**EXERCISE DIRECTIONS:**
Retype exactly the lines that run from the line with "ATOM 222 N N" to the final line of the entries, keeping both ends and nothing else.
*** DATA PROVIDED Section Begins ***
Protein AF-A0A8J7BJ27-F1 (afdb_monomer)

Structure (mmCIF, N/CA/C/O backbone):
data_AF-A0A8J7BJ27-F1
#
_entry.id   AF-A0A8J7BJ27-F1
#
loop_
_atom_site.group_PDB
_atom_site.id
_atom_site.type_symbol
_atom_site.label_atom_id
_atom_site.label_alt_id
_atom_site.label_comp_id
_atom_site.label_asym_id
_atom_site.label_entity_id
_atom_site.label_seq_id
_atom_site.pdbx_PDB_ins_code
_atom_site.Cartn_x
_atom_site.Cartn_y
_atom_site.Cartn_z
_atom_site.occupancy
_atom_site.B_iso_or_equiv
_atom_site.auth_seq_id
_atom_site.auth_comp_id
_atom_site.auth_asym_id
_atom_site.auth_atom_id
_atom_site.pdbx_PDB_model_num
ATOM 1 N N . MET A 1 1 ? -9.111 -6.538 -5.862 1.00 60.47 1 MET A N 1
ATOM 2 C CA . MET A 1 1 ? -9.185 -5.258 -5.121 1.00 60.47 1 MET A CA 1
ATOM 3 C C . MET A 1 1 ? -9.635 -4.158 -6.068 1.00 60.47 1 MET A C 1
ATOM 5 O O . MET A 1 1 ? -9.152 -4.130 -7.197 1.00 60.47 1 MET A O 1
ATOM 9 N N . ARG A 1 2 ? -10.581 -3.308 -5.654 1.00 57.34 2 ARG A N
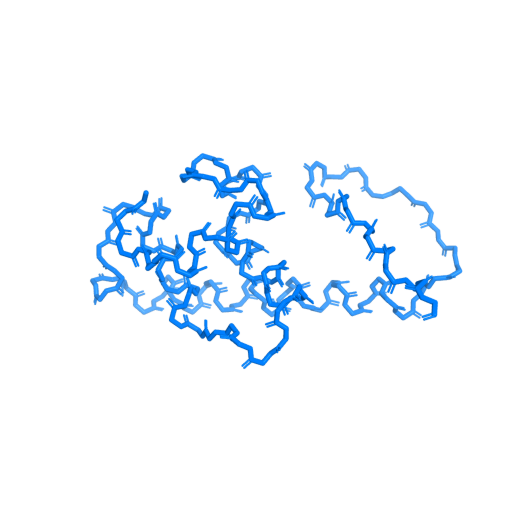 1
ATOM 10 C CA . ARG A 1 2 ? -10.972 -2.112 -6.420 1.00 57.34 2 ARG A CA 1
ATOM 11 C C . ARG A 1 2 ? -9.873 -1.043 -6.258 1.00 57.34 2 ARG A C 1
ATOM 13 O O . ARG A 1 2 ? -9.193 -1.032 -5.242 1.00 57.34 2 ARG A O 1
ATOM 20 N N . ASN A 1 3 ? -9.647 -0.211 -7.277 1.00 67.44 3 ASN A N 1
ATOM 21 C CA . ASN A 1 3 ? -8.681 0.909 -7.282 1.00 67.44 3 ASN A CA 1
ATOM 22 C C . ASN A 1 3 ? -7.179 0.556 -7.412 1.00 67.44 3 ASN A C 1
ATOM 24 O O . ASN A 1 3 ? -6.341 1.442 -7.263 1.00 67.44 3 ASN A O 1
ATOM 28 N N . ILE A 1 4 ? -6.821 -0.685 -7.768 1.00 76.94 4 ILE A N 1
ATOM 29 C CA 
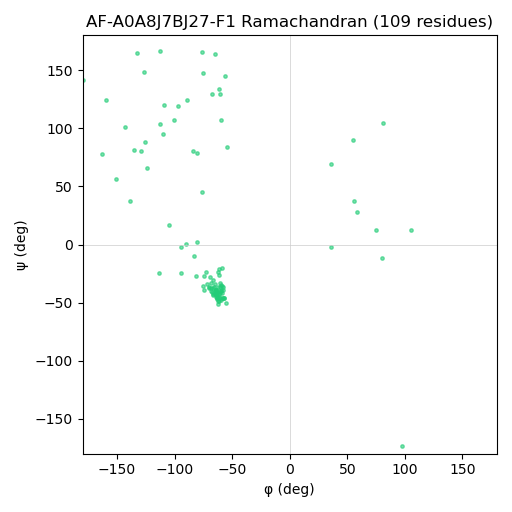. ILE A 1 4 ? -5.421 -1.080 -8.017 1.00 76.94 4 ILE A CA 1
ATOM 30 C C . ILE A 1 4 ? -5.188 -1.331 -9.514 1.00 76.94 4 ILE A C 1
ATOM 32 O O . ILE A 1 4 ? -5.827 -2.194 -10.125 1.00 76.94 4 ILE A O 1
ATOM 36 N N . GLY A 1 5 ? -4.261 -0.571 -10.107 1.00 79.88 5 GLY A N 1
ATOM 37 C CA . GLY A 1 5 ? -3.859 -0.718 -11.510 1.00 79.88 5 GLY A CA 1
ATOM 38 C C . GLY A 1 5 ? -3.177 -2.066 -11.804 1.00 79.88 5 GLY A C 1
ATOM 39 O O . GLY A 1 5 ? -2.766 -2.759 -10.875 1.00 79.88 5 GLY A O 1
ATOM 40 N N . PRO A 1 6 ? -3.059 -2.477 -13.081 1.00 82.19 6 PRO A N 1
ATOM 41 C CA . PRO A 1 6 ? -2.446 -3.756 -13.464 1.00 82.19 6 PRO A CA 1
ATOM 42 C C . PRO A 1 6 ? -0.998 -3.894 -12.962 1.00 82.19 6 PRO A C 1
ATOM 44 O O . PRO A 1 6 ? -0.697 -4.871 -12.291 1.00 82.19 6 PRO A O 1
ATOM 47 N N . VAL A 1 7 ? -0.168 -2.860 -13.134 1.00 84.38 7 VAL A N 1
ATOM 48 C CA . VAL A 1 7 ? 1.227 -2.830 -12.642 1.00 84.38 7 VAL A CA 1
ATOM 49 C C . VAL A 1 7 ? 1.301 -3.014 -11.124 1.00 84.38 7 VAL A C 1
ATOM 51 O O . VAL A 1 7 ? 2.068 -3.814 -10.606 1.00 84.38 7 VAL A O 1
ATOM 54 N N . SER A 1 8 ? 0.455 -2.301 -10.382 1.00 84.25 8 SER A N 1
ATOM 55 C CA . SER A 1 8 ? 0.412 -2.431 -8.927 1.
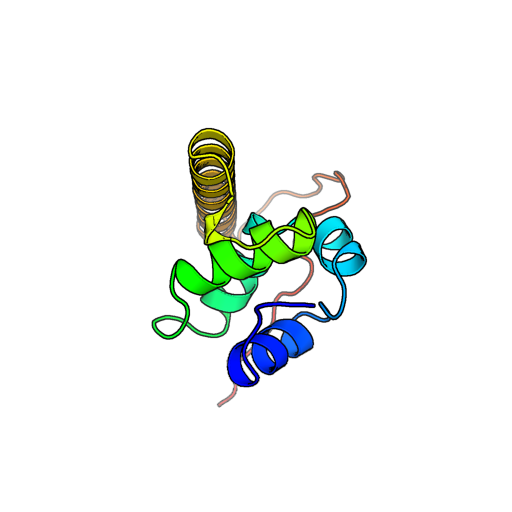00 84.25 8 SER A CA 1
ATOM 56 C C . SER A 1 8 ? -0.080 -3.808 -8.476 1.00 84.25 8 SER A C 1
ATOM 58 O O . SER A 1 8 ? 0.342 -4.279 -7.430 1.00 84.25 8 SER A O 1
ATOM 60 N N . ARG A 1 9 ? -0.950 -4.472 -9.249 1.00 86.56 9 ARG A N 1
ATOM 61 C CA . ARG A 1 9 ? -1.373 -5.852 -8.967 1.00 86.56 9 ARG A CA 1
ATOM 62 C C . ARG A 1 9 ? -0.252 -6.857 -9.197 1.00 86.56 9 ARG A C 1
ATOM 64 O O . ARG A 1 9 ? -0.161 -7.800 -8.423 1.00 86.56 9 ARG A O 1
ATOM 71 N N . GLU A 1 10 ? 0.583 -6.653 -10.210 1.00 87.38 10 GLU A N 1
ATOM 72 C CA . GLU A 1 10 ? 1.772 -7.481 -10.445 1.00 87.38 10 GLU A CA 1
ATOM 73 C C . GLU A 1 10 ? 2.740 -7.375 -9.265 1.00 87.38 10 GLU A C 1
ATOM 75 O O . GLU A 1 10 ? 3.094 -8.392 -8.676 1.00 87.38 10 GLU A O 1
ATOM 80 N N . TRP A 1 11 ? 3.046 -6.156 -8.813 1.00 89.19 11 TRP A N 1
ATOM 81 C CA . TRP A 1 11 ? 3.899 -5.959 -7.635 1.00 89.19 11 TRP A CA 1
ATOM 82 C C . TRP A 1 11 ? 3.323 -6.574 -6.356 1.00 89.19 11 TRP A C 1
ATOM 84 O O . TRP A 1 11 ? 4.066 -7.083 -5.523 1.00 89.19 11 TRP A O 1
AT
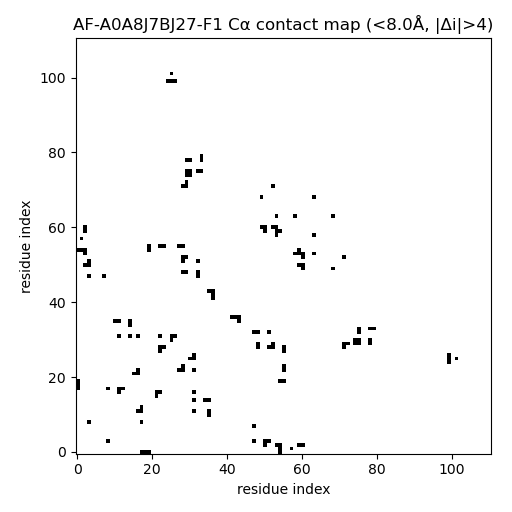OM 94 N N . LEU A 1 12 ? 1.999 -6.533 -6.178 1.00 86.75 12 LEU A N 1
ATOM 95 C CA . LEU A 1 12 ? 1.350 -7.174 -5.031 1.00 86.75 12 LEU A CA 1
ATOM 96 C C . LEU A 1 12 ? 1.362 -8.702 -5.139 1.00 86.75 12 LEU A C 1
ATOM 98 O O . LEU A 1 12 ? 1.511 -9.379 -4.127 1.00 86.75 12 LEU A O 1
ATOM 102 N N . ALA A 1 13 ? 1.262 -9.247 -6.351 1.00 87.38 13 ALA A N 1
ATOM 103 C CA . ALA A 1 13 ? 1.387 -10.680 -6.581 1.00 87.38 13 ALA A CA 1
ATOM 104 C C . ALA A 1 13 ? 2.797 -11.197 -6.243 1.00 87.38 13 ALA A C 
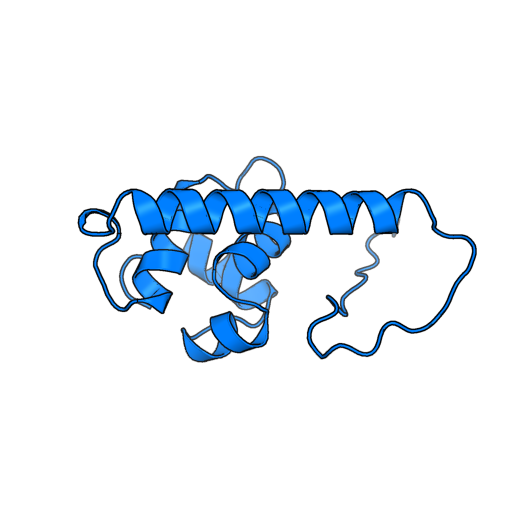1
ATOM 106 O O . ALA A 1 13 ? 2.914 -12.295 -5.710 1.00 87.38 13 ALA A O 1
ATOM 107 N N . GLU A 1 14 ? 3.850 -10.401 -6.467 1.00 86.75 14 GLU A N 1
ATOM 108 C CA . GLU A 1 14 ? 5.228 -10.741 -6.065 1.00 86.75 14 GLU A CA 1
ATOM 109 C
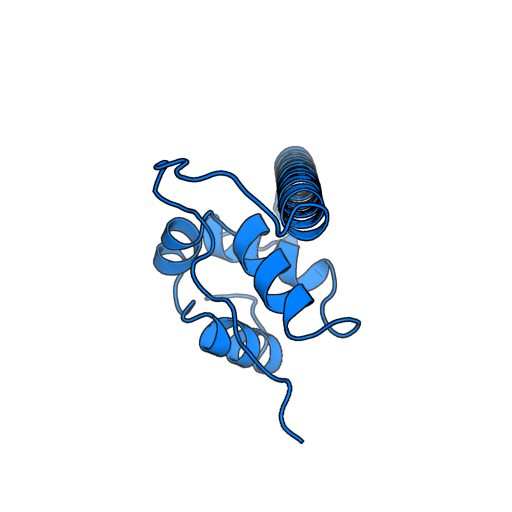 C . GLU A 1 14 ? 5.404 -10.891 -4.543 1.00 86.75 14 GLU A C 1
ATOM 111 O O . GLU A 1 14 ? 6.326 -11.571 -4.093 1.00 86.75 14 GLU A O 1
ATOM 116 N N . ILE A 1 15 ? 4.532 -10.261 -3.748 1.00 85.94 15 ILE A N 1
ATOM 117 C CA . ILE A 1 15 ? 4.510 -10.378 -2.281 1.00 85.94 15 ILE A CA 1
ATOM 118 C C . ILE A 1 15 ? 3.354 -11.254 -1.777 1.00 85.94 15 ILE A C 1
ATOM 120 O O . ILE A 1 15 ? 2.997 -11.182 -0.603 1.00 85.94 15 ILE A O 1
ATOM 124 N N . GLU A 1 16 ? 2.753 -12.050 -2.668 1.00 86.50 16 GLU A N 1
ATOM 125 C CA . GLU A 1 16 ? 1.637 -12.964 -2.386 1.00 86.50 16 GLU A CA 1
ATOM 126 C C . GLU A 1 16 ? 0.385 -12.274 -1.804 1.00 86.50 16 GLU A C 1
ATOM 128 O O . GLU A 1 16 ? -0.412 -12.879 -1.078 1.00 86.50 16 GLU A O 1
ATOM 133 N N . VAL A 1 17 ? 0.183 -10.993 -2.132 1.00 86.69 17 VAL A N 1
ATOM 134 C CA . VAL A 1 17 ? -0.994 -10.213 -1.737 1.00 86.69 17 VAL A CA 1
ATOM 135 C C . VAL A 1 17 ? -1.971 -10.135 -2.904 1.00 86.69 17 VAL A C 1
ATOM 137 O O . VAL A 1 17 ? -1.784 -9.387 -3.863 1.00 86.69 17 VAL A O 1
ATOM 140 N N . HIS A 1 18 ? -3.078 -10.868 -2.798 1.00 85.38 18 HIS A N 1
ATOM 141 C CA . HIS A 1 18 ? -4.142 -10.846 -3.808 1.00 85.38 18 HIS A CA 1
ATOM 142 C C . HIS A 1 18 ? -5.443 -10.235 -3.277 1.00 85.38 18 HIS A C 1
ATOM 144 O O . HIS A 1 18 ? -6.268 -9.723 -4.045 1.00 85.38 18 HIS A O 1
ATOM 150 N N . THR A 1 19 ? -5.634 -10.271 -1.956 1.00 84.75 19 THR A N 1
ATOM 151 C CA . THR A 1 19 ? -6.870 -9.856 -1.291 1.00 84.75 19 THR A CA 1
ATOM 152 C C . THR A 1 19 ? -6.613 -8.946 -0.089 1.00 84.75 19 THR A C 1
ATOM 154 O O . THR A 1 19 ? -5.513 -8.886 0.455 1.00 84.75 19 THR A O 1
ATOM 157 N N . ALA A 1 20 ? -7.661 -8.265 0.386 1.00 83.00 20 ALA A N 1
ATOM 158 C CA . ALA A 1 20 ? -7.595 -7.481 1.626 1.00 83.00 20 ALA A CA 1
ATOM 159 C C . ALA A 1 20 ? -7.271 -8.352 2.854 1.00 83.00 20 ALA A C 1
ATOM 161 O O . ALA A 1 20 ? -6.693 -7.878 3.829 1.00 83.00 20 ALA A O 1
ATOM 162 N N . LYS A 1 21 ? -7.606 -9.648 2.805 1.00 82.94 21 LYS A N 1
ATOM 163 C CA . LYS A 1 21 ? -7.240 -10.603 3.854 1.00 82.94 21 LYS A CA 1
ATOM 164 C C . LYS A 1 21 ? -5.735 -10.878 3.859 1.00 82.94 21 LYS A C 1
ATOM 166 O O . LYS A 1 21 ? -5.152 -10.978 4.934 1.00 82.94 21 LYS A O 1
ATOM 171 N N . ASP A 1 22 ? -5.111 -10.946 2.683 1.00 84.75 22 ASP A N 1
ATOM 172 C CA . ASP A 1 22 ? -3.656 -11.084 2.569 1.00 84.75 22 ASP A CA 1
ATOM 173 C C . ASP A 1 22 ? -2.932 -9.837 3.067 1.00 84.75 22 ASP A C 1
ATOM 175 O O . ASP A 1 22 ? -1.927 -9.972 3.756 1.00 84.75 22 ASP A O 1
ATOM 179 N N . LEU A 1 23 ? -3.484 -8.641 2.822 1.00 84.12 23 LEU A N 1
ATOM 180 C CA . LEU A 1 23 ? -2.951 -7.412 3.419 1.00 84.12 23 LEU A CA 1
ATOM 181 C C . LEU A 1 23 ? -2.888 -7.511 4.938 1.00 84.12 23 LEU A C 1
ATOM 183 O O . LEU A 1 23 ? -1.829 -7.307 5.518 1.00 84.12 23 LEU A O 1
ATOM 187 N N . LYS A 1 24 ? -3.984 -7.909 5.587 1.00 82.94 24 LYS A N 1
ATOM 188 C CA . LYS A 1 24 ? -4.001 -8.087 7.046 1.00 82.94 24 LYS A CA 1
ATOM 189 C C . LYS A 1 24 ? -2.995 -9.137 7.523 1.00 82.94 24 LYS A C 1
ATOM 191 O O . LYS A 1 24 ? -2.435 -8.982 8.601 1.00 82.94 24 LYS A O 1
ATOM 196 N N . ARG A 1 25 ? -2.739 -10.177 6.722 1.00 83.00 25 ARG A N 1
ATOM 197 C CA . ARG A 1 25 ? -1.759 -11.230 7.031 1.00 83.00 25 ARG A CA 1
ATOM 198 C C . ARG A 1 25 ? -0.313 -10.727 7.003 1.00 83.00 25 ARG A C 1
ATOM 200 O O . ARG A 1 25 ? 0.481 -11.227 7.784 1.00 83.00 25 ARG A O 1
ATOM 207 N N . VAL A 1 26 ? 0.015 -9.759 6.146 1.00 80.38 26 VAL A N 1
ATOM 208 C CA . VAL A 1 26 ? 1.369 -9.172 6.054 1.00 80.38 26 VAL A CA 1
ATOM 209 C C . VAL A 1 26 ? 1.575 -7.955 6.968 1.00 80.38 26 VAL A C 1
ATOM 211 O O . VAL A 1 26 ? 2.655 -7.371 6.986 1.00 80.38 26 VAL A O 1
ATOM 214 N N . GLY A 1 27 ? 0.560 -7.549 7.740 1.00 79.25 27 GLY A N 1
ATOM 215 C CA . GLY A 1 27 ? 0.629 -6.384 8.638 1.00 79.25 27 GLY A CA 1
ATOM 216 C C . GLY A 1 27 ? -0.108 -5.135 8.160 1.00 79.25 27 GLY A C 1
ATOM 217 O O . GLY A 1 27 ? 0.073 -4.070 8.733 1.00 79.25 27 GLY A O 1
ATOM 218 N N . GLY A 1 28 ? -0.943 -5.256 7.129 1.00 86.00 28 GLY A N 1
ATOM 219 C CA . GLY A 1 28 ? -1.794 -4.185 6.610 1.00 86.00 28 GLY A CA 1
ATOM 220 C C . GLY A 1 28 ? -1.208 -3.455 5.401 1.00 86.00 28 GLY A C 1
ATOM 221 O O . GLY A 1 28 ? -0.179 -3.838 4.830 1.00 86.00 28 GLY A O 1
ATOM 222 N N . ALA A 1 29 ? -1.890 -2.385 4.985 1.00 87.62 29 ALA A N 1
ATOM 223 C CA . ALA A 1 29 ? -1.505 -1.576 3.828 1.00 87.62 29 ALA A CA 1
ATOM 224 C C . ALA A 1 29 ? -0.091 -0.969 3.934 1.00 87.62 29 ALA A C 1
*** DATA PROVIDED Section Ends ***
**TASK SOLUTION:**
ATOM 222 N N . ALA A 1 29 ? -1.890 -2.385 4.985 1.00 87.62 29 ALA A N 1
ATOM 223 C CA . ALA A 1 29 ? -1.505 -1.576 3.828 1.00 87.62 29 ALA A CA 1
ATOM 224 C C . ALA A 1 29 ? -0.091 -0.969 3.934 1.00 87.62 29 ALA A C 1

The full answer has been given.